Почти все участники вечера чувствовали себя весьма неважно, в том числе и Ганс Касторп, у которого отчаянно разболелась голова, но бремя этого недомогания, однако, не помешало ему навестить хозяина вчерашнего пира: встретив в коридоре первого этажа малайца, он попросил доложить о себе Пеперкорну и получил приглашенье зайти.
Он вошел в спальню голландца через гостиную, отделявшую ее от спальни мадам Шоша, и нашел, что комната Пеперкорна с двумя кроватями своими размерами и изысканностью обстановки выгодно отличается от берггофских комнат обычного типа. Здесь стояли обитые шелком кресла и столы с выгнутыми ножками, на полу лежал пушистый ковер, да и кровати были гораздо удобнее, чем гигиенический смертный одр, предоставлявшийся рядовым пациентам, они были даже роскошны – из полированного вишневого дерева с медными украшениями, без занавесей, лишь с маленьким общим балдахином в виде навеса.

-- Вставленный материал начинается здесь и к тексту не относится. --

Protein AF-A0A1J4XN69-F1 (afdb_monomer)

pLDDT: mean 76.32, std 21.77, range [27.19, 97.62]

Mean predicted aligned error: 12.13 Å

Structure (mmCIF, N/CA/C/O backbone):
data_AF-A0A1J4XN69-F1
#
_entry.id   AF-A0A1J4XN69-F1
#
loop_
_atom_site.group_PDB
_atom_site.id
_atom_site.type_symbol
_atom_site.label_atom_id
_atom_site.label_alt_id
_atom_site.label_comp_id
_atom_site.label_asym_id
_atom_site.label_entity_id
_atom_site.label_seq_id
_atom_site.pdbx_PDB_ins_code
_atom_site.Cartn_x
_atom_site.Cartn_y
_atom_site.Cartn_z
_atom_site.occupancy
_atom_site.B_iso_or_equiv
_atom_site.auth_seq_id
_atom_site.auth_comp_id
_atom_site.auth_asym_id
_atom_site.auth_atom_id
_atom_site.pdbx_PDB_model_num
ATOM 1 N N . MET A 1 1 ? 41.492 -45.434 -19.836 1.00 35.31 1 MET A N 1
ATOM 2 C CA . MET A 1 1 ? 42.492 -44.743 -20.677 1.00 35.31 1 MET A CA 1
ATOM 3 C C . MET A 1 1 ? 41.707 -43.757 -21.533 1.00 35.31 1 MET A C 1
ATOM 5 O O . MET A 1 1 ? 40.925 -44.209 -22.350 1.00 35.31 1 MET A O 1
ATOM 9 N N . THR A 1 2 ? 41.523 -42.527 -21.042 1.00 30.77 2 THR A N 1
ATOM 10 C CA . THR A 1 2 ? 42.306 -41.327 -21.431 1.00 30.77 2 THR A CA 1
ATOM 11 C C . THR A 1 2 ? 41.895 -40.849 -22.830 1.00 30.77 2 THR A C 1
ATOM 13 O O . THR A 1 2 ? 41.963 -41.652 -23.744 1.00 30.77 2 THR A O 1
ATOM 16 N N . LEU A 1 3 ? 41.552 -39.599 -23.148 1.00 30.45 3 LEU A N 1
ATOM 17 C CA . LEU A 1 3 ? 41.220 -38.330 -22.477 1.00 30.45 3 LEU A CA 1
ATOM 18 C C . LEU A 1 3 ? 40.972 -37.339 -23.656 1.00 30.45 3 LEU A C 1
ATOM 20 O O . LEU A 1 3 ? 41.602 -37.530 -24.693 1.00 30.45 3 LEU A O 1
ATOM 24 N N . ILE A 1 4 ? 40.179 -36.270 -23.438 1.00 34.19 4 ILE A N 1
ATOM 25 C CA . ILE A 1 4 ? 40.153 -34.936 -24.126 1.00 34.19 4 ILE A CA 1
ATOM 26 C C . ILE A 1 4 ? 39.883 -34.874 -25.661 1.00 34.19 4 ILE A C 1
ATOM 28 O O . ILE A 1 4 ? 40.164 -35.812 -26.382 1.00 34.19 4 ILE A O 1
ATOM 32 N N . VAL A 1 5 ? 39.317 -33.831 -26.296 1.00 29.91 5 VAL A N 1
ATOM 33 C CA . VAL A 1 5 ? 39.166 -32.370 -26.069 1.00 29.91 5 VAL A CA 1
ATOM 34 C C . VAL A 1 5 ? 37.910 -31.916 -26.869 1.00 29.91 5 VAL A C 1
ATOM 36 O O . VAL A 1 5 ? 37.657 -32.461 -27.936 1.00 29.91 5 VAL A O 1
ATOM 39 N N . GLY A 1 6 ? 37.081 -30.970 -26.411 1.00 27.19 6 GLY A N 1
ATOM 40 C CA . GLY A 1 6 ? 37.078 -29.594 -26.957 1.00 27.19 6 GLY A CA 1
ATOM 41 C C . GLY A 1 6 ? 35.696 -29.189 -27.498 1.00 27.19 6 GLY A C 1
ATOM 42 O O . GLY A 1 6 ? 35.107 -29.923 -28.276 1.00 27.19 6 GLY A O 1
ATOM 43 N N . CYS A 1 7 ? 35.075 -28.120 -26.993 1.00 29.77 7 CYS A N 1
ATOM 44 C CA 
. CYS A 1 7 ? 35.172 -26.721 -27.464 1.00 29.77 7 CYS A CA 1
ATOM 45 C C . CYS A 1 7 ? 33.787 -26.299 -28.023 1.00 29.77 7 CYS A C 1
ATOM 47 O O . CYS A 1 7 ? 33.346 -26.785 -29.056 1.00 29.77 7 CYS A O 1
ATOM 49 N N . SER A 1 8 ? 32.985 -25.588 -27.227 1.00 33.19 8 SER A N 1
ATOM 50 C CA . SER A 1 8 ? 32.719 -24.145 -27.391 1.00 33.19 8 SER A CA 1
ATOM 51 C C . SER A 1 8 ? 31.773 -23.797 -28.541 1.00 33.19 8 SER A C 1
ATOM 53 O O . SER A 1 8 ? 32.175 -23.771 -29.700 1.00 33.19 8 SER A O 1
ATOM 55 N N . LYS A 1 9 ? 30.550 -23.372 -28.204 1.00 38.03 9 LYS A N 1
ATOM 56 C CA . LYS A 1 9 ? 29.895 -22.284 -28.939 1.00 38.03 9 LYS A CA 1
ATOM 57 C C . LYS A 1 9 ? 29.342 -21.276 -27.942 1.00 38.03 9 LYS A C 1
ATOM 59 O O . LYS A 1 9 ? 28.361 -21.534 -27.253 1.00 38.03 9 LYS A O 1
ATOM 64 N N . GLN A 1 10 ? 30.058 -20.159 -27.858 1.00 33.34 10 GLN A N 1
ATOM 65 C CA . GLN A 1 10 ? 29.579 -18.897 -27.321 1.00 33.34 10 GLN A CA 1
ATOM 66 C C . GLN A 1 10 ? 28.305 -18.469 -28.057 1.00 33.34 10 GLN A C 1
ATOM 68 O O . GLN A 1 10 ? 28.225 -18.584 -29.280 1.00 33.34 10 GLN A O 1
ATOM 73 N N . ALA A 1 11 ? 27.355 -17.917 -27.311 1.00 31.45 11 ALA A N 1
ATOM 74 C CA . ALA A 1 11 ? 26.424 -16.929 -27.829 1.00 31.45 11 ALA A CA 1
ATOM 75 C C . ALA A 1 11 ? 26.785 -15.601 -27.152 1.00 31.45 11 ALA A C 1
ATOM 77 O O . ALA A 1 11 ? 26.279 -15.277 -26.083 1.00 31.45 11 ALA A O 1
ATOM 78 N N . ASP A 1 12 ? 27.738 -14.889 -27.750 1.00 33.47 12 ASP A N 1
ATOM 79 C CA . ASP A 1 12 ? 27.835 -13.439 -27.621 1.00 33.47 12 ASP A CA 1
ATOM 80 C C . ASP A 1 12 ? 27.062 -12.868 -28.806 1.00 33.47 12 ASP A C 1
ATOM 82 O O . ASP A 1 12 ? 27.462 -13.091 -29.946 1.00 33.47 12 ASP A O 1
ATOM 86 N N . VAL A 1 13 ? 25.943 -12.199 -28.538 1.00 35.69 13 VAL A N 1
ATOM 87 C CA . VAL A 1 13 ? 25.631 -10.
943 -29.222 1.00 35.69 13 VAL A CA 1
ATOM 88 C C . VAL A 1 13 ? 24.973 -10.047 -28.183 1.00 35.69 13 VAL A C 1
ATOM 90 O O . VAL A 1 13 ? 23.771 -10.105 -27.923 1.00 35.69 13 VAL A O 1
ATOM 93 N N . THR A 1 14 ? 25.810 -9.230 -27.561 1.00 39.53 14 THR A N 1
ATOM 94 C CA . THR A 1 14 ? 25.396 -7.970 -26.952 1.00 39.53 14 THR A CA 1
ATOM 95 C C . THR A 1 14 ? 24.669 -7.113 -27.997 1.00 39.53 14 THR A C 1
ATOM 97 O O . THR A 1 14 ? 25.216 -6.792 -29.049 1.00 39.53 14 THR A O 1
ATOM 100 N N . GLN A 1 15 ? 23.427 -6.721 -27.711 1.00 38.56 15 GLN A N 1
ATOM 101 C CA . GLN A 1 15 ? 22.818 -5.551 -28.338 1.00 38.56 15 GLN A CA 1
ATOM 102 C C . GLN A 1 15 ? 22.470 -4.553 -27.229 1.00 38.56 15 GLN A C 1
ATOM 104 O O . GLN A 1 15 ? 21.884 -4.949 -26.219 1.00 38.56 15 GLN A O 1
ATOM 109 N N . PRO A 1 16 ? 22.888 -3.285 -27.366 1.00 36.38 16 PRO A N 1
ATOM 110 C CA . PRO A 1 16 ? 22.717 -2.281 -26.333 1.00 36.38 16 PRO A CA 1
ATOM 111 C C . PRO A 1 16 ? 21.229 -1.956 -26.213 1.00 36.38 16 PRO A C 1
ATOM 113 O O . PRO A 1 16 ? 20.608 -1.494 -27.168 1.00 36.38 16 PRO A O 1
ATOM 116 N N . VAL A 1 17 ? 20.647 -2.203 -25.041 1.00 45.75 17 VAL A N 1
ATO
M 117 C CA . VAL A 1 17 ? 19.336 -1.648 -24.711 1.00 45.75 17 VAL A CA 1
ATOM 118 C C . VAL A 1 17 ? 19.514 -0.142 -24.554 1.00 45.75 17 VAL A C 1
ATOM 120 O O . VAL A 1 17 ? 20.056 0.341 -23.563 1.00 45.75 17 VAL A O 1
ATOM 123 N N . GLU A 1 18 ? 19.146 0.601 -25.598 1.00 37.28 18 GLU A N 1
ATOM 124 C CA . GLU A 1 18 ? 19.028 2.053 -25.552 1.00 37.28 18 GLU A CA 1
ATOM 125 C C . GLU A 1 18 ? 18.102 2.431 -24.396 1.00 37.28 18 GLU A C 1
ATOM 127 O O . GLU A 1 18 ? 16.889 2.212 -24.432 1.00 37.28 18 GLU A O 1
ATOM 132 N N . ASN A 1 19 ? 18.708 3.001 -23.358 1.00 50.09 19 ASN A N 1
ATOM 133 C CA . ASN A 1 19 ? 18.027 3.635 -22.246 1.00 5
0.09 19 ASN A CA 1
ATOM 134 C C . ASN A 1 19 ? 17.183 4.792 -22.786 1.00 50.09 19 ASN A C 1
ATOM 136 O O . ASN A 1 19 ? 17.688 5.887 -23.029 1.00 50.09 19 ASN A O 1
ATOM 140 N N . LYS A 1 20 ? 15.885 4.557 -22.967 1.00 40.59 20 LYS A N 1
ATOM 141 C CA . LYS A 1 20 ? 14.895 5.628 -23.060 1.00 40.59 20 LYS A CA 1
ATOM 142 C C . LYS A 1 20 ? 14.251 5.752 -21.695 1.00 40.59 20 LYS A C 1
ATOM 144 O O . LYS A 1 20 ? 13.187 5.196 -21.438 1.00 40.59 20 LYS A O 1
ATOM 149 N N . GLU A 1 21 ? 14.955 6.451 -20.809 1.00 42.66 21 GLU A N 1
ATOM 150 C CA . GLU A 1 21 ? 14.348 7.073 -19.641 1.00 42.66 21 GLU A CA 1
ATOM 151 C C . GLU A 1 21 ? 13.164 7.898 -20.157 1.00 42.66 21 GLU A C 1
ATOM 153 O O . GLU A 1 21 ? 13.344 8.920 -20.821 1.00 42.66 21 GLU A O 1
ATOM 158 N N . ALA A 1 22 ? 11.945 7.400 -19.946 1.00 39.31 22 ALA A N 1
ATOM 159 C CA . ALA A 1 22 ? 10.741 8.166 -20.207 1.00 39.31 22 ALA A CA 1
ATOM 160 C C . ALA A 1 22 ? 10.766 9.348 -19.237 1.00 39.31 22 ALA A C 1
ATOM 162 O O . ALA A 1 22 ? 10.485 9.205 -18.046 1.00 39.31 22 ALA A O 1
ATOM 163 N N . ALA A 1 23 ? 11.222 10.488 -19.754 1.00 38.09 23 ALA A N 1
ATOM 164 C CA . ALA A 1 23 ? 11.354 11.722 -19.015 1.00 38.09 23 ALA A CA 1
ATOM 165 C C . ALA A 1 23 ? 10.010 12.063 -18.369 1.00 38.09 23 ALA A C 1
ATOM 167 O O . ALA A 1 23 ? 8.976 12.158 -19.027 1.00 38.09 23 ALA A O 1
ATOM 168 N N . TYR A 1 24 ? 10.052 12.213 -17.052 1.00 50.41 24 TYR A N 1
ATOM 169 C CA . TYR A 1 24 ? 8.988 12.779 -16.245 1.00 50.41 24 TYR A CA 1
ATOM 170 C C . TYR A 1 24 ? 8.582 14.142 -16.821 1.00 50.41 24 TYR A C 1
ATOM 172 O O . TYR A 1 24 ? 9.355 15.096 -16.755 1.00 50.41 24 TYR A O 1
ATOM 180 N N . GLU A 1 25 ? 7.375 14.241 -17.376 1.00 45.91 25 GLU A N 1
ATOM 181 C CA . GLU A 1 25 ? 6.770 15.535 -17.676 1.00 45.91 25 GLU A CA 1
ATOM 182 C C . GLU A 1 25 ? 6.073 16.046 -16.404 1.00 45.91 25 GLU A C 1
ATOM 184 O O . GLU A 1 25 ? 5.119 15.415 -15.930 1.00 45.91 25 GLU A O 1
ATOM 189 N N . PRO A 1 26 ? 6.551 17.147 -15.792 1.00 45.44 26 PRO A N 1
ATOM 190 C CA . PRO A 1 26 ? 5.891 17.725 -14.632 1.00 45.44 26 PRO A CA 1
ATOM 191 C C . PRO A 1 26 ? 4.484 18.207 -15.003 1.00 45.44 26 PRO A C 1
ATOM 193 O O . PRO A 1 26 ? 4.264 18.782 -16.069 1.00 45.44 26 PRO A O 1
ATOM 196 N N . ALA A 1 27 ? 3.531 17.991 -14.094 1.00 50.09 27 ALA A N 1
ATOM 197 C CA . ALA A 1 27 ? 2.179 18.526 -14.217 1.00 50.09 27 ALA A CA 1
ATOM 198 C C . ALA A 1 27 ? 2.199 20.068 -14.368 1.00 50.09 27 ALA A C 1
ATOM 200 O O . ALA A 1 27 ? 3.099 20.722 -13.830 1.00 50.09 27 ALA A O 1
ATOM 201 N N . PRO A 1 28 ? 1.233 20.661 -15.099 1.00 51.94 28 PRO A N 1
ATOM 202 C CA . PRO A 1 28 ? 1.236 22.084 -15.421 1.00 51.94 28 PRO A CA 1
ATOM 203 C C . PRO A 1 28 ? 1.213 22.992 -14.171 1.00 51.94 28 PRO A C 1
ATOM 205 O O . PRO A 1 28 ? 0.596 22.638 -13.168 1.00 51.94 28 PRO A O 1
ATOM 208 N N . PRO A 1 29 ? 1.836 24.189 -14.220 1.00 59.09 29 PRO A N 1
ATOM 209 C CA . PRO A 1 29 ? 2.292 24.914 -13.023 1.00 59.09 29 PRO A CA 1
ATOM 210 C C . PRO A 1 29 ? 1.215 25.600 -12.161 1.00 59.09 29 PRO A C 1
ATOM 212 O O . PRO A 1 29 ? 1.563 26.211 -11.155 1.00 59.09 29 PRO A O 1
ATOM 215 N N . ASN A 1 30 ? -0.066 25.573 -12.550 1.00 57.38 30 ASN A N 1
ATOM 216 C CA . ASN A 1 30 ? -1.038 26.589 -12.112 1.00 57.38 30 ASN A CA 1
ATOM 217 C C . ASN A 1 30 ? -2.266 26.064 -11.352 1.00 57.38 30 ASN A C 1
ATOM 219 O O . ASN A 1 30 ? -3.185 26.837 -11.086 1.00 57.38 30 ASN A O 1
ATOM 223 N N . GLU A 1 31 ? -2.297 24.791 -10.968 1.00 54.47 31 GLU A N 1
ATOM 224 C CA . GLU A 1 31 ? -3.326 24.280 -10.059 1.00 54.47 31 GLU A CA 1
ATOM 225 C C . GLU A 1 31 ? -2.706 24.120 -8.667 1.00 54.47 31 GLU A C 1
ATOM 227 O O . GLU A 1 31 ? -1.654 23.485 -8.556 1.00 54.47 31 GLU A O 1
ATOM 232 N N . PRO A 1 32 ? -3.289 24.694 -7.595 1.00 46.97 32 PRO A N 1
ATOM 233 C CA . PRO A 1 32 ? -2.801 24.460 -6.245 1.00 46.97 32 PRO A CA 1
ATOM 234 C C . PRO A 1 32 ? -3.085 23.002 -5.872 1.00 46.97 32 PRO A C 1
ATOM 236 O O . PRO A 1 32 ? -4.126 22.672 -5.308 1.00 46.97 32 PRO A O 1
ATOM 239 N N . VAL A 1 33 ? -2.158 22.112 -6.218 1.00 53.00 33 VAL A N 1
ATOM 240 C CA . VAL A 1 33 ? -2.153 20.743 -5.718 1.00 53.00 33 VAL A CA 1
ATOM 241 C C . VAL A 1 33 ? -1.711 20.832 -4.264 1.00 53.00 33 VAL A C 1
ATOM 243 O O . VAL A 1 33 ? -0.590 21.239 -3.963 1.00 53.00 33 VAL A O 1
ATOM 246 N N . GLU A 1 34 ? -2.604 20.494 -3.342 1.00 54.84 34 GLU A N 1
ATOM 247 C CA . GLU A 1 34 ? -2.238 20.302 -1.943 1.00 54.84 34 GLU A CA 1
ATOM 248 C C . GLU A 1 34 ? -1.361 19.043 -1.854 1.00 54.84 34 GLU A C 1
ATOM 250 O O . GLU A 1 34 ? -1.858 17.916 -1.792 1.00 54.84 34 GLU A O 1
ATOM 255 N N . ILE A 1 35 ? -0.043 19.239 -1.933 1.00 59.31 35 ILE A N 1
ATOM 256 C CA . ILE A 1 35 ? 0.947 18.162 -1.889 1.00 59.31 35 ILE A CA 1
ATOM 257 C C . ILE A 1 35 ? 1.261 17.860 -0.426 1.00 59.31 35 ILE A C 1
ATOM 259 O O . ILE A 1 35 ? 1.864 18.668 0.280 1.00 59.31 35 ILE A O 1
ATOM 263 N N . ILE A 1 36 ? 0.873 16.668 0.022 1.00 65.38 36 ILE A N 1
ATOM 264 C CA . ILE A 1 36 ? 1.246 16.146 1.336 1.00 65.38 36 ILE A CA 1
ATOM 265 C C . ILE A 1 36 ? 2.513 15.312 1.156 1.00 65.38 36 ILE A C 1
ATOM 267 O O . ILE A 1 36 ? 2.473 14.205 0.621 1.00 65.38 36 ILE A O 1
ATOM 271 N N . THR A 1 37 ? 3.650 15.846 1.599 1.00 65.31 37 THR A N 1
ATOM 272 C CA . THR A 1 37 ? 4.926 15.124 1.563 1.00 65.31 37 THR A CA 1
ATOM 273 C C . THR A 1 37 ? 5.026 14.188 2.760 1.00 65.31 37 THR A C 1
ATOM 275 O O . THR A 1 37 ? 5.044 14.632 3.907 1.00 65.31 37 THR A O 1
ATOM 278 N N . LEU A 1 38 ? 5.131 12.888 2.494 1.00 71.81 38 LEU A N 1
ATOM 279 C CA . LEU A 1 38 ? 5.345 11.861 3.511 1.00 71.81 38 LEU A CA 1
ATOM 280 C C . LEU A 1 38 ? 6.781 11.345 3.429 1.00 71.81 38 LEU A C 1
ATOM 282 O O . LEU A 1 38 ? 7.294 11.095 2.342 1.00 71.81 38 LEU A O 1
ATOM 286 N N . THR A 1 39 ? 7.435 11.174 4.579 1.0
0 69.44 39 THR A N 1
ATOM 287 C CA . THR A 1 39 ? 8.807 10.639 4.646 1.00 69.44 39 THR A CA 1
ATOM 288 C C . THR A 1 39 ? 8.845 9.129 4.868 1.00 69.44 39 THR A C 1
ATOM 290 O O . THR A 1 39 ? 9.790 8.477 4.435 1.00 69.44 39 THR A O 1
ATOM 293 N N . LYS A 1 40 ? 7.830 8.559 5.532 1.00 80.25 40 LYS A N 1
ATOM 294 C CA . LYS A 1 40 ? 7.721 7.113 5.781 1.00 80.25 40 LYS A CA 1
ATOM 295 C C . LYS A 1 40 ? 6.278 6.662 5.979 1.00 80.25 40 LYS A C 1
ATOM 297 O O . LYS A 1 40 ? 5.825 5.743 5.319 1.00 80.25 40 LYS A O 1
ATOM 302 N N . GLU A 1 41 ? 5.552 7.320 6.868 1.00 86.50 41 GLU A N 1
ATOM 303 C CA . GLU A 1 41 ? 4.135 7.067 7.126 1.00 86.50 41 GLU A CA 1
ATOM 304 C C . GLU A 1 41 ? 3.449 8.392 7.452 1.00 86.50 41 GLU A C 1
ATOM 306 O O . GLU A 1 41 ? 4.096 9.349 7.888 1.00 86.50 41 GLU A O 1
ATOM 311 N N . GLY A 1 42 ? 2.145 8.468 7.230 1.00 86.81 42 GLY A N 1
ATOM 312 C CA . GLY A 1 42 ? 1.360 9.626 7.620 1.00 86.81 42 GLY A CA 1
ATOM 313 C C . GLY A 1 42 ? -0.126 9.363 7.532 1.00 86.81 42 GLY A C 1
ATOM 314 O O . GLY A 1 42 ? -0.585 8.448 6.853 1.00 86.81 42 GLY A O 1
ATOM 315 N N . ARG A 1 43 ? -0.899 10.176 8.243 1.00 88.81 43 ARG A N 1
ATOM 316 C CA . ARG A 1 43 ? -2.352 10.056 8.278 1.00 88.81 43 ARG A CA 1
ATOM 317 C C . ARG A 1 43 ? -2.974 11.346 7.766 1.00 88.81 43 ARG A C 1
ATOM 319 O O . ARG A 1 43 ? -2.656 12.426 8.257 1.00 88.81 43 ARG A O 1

На одной из кроватей лежал Пеперкорн, по стеганому одеялу красного шелка были разбросаны письма и газеты: глядя сквозь пенсне с высокой дужкой, он читал «Телеграф». На стуле рядом с кроватью стояла кофейная посуда, на столике недопитая бутылка красного вина – оказалось, та самая вчерашняя наивная шипучка – и пузырьки с лекарствами. Ганс Касторп про себя удивился, что голландец не в белой рубашке, а в шерстяной фуфайке с длинными рукавами, застегнутыми у запястий, с круглым вырезом вокруг шеи; она плотно обтягивала широкие плечи и могучую грудь старика, и человеческое величие этой лежавшей на подушке головы как будто еще подчеркивалось фуфайкой, благодаря ей в нем не осталось уже ничего буржуазного, а появилось что-то простое, от рабочего, и вместе с тем монументальное, от мраморного бюста.
– Безусловно, молодой человек, – сказал он и, взяв пенсне за дужку, снял его. – Прошу, ничуть. Напротив. – Ганс Касторп уселся подле него. Он был удивлен его видом, он жалел старика, чувство справедливости побуждало его даже, быть может, к искреннему восхищению, но он скрыл все это за дружеской оживленной болтовней, а Пеперкорн вторил ему многозначительно – оборванными фразами и впечатляющей игрою жестов. Выглядел он плохо, лицо пожелтело, казалось больным и осунувшимся. Под утро у него был сильный приступ лихорадки, и сейчас он чувствовал особенную слабость в придачу к похмелью после вчерашнего кутежа.
– Крепко мы вчера, – сказал он. – Нет, позвольте, – отчаянно и скверно! Вы еще – хорошо, без последствий… Но в мои годы и когда мне угрожает… Дитя мое, – обратился он с бережной, но непреклонной строгостью к входившей в этот миг мадам Шоша, – все хорошо, но, повторяю, надо было внимательнее… Надо было не давать мне… – При этих словах в игре его лица, в его голосе появились признаки закипающего царственного гнева. Но достаточно было представить себе, какая бы разразилась буря, если бы ему действительно помешали пить сколько он хочет, чтобы понять всю несправедливость и неразумность подобного упрека. Что ж, видно, уж таковы все великие люди. Поэтому его спутница ничего не ответила и поздоровалась с поднявшимся ей навстречу Гансом Касторпом – впрочем, руки ему не подала, а лишь улыбнулась и кивнула, сказав: «Нет-нет, прошу вас, сидите… да-да, прошу вас, продолжайте», – как бы не желая прерывать его tete-a-tete с Пеперкорном… Она что-то переставила в комнате, приказала камердинеру унести кофейный прибор, ненадолго вышла, неслышными шагами вернулась и, стоя, приняла некоторое участие в беседе, или, если передать словами смутное впечатление Ганса Касторпа, слегка понадзирала за этой беседой. Ну, конечно! Она имела право вернуться в «Берггоф» в обществе человека больших масштабов, но если тот, кто так терпеливо ее ждал здесь, отнесся к этому человеку с должным почтением, как мужчина к мужчине, в ее «нет-нет… сидите» и «да-да, продолжайте» чувствовалась некоторая тревога и даже уязвленность. Ганс Касторп усмехнулся, низко наклонившись, чтобы скрыть улыбку, и вместе с тем в душе у него вспыхнула радость.